### Your task
Once the line containing "ATOM 69 O O" is found, please set it down along with each following line, exactly, to the end of the material.
- - -
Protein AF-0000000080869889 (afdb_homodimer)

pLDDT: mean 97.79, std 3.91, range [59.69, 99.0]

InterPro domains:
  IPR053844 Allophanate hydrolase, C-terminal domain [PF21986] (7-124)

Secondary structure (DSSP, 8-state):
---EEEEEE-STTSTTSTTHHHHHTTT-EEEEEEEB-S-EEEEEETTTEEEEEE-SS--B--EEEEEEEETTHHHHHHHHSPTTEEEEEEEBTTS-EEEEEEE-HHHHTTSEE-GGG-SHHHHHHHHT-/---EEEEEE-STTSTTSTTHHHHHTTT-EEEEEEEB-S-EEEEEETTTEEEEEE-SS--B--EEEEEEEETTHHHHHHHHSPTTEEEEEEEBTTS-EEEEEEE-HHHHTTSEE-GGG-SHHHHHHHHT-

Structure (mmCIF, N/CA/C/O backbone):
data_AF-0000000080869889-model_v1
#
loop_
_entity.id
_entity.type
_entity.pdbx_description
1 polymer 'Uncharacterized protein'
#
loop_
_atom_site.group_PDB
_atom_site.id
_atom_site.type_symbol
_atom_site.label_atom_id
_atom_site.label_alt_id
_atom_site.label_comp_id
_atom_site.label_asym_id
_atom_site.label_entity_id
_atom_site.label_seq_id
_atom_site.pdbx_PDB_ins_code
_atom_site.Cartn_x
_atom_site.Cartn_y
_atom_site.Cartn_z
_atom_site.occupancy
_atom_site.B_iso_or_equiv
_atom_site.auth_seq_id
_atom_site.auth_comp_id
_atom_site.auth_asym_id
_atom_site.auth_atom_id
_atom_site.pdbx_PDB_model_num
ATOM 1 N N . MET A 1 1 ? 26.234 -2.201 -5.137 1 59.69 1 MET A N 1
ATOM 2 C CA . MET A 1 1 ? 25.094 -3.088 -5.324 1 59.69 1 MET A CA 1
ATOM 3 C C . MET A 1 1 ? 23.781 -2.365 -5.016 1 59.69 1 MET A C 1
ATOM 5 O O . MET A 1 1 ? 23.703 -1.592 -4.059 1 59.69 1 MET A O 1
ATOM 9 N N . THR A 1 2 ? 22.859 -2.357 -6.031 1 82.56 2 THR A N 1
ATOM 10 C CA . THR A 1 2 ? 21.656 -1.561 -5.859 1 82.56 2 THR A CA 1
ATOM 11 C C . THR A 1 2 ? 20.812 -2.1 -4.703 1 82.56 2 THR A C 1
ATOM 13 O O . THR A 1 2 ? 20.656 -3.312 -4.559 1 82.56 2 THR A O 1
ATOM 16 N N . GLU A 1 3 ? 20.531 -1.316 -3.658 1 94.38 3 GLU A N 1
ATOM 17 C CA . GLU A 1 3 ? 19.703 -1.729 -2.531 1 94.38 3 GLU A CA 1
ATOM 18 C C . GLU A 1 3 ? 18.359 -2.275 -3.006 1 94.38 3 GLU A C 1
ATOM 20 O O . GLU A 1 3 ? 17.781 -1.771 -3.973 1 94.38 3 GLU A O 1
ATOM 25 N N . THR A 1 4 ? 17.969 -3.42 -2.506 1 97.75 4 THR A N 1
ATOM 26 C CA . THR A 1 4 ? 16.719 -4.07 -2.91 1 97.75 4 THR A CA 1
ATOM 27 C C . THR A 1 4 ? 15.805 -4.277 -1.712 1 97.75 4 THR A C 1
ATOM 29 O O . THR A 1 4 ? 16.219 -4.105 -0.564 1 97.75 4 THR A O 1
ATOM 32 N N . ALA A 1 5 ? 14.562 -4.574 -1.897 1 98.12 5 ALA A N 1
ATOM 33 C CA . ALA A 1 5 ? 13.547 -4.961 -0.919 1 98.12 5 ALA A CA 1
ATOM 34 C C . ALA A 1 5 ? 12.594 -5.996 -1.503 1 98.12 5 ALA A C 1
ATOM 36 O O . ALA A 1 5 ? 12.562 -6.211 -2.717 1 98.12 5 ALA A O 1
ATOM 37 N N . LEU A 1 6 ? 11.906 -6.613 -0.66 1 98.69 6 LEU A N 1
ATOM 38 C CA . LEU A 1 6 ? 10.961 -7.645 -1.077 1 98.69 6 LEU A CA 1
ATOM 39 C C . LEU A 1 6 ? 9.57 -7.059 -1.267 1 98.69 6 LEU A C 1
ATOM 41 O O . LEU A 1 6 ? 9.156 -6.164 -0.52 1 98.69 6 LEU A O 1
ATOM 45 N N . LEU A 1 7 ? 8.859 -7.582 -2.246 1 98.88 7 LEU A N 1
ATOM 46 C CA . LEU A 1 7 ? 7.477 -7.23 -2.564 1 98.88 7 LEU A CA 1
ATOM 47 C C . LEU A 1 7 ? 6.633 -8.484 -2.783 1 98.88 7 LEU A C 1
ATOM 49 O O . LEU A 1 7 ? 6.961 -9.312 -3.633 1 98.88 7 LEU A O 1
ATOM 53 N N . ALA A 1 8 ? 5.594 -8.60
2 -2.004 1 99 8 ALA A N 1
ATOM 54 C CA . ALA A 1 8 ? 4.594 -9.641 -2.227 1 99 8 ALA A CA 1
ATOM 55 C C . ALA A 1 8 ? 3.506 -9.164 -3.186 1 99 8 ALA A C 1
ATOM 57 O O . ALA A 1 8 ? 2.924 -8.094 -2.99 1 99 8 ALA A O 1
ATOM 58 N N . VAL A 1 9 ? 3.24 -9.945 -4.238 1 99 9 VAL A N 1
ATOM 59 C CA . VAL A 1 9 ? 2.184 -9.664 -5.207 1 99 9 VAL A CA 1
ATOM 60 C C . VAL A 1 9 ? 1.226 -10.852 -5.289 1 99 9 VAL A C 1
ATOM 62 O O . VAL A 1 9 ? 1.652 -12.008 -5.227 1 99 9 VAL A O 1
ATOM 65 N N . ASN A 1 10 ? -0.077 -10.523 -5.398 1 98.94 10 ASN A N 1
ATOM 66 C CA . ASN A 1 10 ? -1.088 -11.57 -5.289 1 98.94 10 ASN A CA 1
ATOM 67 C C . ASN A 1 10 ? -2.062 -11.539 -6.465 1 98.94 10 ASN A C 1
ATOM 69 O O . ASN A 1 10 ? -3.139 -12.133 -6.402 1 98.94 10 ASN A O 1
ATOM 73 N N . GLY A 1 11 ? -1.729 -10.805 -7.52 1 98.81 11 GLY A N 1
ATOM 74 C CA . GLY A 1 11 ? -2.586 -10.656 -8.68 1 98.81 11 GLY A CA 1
- - -
### Written solution
ATOM 69 O O . ASN A 1 10 ? -3.139 -12.133 -6.402 1 98.94 10 ASN A O 1
ATOM 73 N N . GLY A 1 11 ? -1.729 -10.805 -7.52 1 98.81 11 GLY A N 1
ATOM 74 C CA . GLY A 1 11 ? -2.586 -10.656 -8.68 1 98.81 11 GLY A CA 1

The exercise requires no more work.